─── RAW DATA

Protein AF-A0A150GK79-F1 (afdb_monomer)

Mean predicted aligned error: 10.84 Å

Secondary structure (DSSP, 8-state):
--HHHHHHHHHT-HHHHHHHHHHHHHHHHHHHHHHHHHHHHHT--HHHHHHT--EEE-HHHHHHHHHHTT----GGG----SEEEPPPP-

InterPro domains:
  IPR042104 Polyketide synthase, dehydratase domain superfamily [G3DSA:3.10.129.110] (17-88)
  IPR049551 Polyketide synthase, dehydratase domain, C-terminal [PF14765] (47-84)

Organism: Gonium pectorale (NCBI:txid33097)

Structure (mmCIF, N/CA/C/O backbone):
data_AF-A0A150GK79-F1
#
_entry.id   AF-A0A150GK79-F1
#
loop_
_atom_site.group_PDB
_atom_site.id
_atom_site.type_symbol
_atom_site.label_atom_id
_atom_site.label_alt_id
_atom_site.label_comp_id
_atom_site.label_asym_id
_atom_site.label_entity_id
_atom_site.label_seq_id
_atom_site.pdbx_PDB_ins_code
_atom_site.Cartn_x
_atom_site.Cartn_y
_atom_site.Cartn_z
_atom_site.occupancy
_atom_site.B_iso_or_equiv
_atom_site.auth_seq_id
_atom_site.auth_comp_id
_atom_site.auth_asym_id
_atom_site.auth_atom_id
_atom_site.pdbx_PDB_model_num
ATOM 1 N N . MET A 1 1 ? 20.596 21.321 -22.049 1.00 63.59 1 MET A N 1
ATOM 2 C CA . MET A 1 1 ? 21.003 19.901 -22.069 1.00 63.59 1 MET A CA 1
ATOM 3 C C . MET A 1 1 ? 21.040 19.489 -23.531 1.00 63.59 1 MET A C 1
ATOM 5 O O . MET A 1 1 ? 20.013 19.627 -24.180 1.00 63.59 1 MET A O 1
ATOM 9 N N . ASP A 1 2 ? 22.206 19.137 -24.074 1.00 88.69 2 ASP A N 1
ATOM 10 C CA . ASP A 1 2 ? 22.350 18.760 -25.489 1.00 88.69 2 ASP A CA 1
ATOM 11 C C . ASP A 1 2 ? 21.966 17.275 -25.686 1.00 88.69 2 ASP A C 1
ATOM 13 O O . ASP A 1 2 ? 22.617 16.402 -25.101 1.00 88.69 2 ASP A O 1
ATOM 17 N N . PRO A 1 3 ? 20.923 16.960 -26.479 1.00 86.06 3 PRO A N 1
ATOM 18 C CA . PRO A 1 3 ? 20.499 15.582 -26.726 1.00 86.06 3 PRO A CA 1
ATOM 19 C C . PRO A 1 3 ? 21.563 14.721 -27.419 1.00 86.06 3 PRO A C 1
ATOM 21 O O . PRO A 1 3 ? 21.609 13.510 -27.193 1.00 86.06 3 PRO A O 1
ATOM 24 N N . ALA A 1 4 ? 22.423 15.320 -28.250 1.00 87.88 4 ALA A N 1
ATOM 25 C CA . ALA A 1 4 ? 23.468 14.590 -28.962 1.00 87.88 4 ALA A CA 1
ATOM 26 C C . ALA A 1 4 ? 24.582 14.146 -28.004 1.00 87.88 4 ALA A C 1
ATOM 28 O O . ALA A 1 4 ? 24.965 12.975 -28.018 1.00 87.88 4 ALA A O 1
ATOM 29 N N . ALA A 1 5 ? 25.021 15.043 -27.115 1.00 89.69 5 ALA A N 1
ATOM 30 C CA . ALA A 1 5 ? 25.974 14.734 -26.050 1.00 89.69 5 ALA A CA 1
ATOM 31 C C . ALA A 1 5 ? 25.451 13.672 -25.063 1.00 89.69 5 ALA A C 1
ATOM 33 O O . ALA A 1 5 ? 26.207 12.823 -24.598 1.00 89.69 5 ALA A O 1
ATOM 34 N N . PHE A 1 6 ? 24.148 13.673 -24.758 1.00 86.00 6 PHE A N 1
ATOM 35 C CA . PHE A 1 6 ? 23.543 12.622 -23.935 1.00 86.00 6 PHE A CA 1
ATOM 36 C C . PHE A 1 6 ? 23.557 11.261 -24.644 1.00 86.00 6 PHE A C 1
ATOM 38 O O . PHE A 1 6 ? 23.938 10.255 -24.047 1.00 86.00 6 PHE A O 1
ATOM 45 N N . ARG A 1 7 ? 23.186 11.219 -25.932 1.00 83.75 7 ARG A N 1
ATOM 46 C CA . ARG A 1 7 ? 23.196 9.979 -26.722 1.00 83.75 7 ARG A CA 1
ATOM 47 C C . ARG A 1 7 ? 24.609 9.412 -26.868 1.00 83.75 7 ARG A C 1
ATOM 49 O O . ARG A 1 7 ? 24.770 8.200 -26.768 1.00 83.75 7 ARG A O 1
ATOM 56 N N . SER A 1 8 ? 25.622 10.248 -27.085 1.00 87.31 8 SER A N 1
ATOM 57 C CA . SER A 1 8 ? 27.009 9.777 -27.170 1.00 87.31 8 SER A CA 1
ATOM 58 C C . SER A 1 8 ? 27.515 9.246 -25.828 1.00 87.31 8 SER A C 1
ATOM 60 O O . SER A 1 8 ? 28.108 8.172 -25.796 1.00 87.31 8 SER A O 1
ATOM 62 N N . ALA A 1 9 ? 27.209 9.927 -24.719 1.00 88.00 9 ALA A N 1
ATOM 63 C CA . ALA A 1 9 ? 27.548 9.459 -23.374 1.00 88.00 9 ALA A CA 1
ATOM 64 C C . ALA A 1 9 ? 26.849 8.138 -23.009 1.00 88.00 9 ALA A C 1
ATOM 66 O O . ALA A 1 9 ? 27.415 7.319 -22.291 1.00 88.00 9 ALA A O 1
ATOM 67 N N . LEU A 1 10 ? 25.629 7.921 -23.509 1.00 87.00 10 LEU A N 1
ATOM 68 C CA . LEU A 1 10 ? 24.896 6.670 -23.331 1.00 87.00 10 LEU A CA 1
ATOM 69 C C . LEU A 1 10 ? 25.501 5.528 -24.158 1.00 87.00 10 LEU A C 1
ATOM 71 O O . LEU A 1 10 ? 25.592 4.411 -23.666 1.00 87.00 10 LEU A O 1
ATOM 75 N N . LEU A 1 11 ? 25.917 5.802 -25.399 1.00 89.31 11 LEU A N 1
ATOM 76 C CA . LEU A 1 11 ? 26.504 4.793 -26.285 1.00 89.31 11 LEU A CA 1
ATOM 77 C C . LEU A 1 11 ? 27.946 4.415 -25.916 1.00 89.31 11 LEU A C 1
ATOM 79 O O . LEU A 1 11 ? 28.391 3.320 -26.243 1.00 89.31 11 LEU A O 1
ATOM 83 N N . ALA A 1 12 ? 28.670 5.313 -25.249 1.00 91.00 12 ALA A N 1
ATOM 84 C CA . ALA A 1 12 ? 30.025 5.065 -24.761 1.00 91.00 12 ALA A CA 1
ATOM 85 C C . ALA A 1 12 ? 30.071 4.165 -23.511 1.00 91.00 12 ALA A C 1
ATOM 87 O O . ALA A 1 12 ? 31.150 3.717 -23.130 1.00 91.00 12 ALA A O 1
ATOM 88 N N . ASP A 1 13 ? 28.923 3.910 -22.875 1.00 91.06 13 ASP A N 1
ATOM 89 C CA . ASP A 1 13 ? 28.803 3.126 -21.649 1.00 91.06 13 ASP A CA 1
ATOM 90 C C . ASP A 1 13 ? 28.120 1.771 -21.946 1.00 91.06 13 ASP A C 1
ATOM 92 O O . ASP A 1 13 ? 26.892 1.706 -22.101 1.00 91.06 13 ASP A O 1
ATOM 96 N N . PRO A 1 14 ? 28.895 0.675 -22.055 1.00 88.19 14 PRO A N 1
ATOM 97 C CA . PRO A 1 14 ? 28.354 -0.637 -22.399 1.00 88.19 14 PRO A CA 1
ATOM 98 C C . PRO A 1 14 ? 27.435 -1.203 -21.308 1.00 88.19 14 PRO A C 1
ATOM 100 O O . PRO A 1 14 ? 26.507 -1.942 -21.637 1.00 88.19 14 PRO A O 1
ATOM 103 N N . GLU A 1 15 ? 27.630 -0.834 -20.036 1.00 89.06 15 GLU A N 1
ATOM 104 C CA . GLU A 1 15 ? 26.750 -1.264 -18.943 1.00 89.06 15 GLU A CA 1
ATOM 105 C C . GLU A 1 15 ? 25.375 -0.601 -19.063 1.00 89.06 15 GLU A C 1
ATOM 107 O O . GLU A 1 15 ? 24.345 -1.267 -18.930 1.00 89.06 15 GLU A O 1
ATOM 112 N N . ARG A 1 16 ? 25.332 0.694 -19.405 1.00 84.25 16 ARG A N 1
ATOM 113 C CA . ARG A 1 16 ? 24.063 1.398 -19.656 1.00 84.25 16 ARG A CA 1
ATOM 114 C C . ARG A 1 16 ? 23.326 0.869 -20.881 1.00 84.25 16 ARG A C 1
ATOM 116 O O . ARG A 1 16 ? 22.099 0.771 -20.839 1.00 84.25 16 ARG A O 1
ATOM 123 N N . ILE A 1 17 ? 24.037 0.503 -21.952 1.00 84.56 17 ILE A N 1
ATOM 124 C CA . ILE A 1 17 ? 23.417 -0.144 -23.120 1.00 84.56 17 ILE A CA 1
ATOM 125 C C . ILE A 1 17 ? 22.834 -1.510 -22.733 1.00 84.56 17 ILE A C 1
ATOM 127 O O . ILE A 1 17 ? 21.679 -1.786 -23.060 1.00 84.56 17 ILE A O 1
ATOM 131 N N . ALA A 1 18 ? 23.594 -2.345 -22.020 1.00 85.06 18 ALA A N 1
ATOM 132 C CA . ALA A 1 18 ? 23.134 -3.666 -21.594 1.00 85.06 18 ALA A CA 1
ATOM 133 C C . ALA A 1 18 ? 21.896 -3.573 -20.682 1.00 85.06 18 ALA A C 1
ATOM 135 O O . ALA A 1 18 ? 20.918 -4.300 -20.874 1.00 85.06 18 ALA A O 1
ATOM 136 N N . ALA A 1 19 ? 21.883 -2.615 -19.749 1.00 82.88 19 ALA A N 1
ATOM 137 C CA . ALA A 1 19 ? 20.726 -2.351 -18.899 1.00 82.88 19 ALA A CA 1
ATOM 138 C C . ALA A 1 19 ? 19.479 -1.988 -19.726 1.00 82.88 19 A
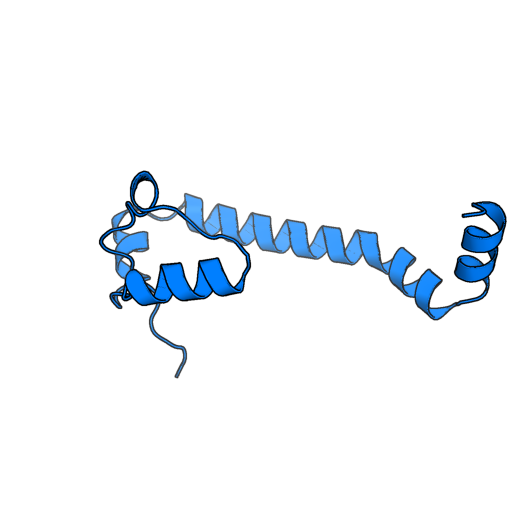LA A C 1
ATOM 140 O O . ALA A 1 19 ? 18.413 -2.560 -19.506 1.00 82.88 19 ALA A O 1
ATOM 141 N N . LEU A 1 20 ? 19.607 -1.113 -20.730 1.00 79.06 20 LEU A N 1
ATOM 142 C CA . LEU A 1 20 ? 18.497 -0.745 -21.620 1.00 79.06 20 LEU A CA 1
ATOM 143 C C . LEU A 1 20 ? 17.994 -1.910 -22.478 1.00 79.06 20 LEU A C 1
ATOM 145 O O . LEU A 1 20 ? 16.798 -1.984 -22.747 1.00 79.06 20 L
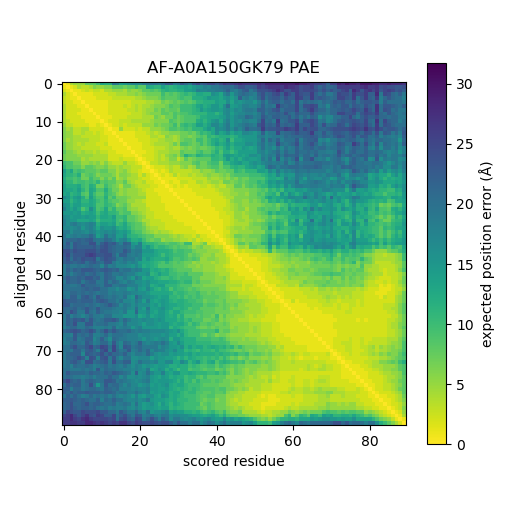EU A O 1
ATOM 149 N N . GLN A 1 21 ? 18.877 -2.818 -22.894 1.00 83.31 21 GLN A N 1
ATOM 150 C CA . GLN A 1 21 ? 18.501 -4.008 -23.663 1.00 83.31 21 GLN A CA 1
ATOM 151 C C . GLN A 1 21 ? 17.741 -5.033 -22.816 1.00 83.31 21 GLN A C 1
ATOM 153 O O . GLN A 1 21 ? 16.783 -5.622 -23.303 1.00 83.31 21 GLN A O 1
ATOM 158 N N . SER A 1 22 ? 18.113 -5.195 -21.543 1.00 83.06 22 SER A N 1
ATOM 159 C CA . SER A 1 22 ? 17.388 -6.047 -20.585 1.00 83.06 22 SER A CA 1
ATOM 160 C C . SER A 1 22 ? 16.084 -5.424 -20.067 1.00 83.06 22 SER A C 1
ATOM 162 O O . SER A 1 22 ? 15.219 -6.108 -19.519 1.00 83.06 22 SER A O 1
ATOM 164 N N . TYR A 1 23 ? 15.911 -4.112 -20.247 1.00 81.12 23 TYR A N 1
ATOM 165 C CA . TYR A 1 23 ? 14.799 -3.359 -19.675 1.00 81.12 23 TYR A CA 1
ATOM 166 C C . TYR A 1 23 ? 13.406 -3.835 -20.139 1.00 81.12 23 TYR A C 1
ATOM 168 O O . TYR A 1 23 ? 12.520 -3.962 -19.291 1.00 81.12 23 TYR A O 1
ATOM 176 N N . PRO A 1 24 ? 13.162 -4.159 -21.428 1.00 88.31 24 PRO A N 1
ATOM 177 C CA . PRO A 1 24 ? 11.875 -4.693 -21.876 1.00 88.31 24 PRO A CA 1
ATOM 178 C C . PRO A 1 24 ? 11.535 -6.046 -21.245 1.00 88.31 24 PRO A C 1
ATOM 180 O O . PRO A 1 24 ? 10.379 -6.281 -20.899 1.00 88.31 24 PRO A O 1
ATOM 183 N N . GLU A 1 25 ? 12.529 -6.917 -21.065 1.00 83.69 25 GLU A N 1
ATOM 184 C CA . GLU A 1 25 ? 12.355 -8.221 -20.421 1.00 83.69 25 GLU A CA 1
ATOM 185 C C . GLU A 1 25 ? 12.043 -8.059 -18.935 1.00 83.69 25 GLU A C 1
ATOM 187 O O . GLU A 1 25 ? 11.090 -8.661 -18.443 1.00 83.69 25 GLU A O 1
ATOM 192 N N . TYR A 1 26 ? 12.774 -7.182 -18.240 1.00 80.56 26 TYR A N 1
ATOM 193 C CA . TYR A 1 26 ? 12.496 -6.822 -16.850 1.00 80.56 26 TYR A CA 1
ATOM 194 C C . TYR A 1 26 ? 11.067 -6.288 -16.681 1.00 80.56 26 TYR A C 1
ATOM 196 O O . TYR A 1 26 ? 10.313 -6.766 -15.832 1.00 80.56 26 TYR A O 1
ATOM 204 N N . LEU A 1 27 ? 10.650 -5.348 -17.537 1.00 84.25 27 LEU A N 1
ATOM 205 C CA . LEU A 1 27 ? 9.287 -4.817 -17.516 1.00 84.25 27 LEU A CA 1
ATOM 206 C C . LEU A 1 27 ? 8.239 -5.888 -17.843 1.00 84.25 27 LEU A C 1
ATOM 208 O O . LEU A 1 27 ? 7.158 -5.882 -17.255 1.00 84.25 27 LEU A O 1
ATOM 212 N N . GLY A 1 28 ? 8.531 -6.796 -18.776 1.00 88.00 28 GLY A N 1
ATOM 213 C CA . GLY A 1 28 ? 7.656 -7.916 -19.121 1.00 88.00 28 GLY A CA 1
ATOM 214 C C . GLY A 1 28 ? 7.487 -8.901 -17.964 1.00 88.00 28 GLY A C 1
ATOM 215 O O . GLY A 1 28 ? 6.361 -9.264 -17.620 1.00 88.00 28 GLY A O 1
ATOM 216 N N . ALA A 1 29 ? 8.589 -9.284 -17.319 1.00 85.25 29 ALA A N 1
ATOM 217 C CA . ALA A 1 29 ? 8.600 -10.171 -16.163 1.00 85.25 29 ALA A CA 1
ATOM 218 C C . ALA A 1 29 ? 7.849 -9.562 -14.969 1.00 85.25 29 ALA A C 1
ATOM 220 O O . ALA A 1 29 ? 7.031 -10.247 -14.347 1.00 85.25 29 ALA A O 1
ATOM 221 N N . GLU A 1 30 ? 8.058 -8.271 -14.694 1.00 86.50 30 GLU A N 1
ATOM 222 C CA . GLU A 1 30 ? 7.369 -7.564 -13.613 1.00 86.50 30 GLU A CA 1
ATOM 223 C C . GLU A 1 30 ? 5.869 -7.426 -13.897 1.00 86.50 30 GLU A C 1
ATOM 225 O O . GLU A 1 30 ? 5.041 -7.737 -13.038 1.00 86.50 30 GLU A O 1
ATOM 230 N N . LYS A 1 31 ? 5.486 -7.078 -15.134 1.00 87.94 31 LYS A N 1
ATOM 231 C CA . LYS A 1 31 ? 4.075 -7.077 -15.554 1.00 87.94 31 LYS A CA 1
ATOM 232 C C . LYS A 1 31 ? 3.427 -8.451 -15.385 1.00 87.94 31 LYS A C 1
ATOM 234 O O . LYS A 1 31 ? 2.318 -8.531 -14.864 1.00 87.94 31 LYS A O 1
ATOM 239 N N . ALA A 1 32 ? 4.104 -9.531 -15.778 1.00 90.19 32 ALA A N 1
ATOM 240 C CA . ALA A 1 32 ? 3.585 -10.891 -15.633 1.00 90.19 32 ALA A CA 1
ATOM 241 C C . ALA A 1 32 ? 3.448 -11.309 -14.158 1.00 90.19 32 ALA A C 1
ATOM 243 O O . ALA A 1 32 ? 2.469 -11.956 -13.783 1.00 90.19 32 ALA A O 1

──────

# WORK ITEM
Would you please copy exactly the part of the entries above that begins at the line containing "ATOM 28 O O" and ends at the line containing "ATOM 34 N N", both lines included?

# ANSWER BOX
ATOM 28 O O . ALA A 1 4 ? 24.965 12.975 -28.018 1.00 87.88 4 ALA A O 1
ATOM 29 N N . ALA A 1 5 ? 25.021 15.043 -27.115 1.00 89.69 5 ALA A N 1
ATOM 30 C CA . ALA A 1 5 ? 25.974 14.734 -26.050 1.00 89.69 5 ALA A CA 1
ATOM 31 C C . ALA A 1 5 ? 25.451 13.672 -25.063 1.00 89.69 5 ALA A C 1
ATOM 33 O O . ALA A 1 5 ? 26.207 12.823 -24.598 1.00 89.69 5 ALA A O 1
ATOM 34 N N . PHE A 1 6 ? 24.148 13.673 -24.758 1.00 86.00 6 PHE A N 1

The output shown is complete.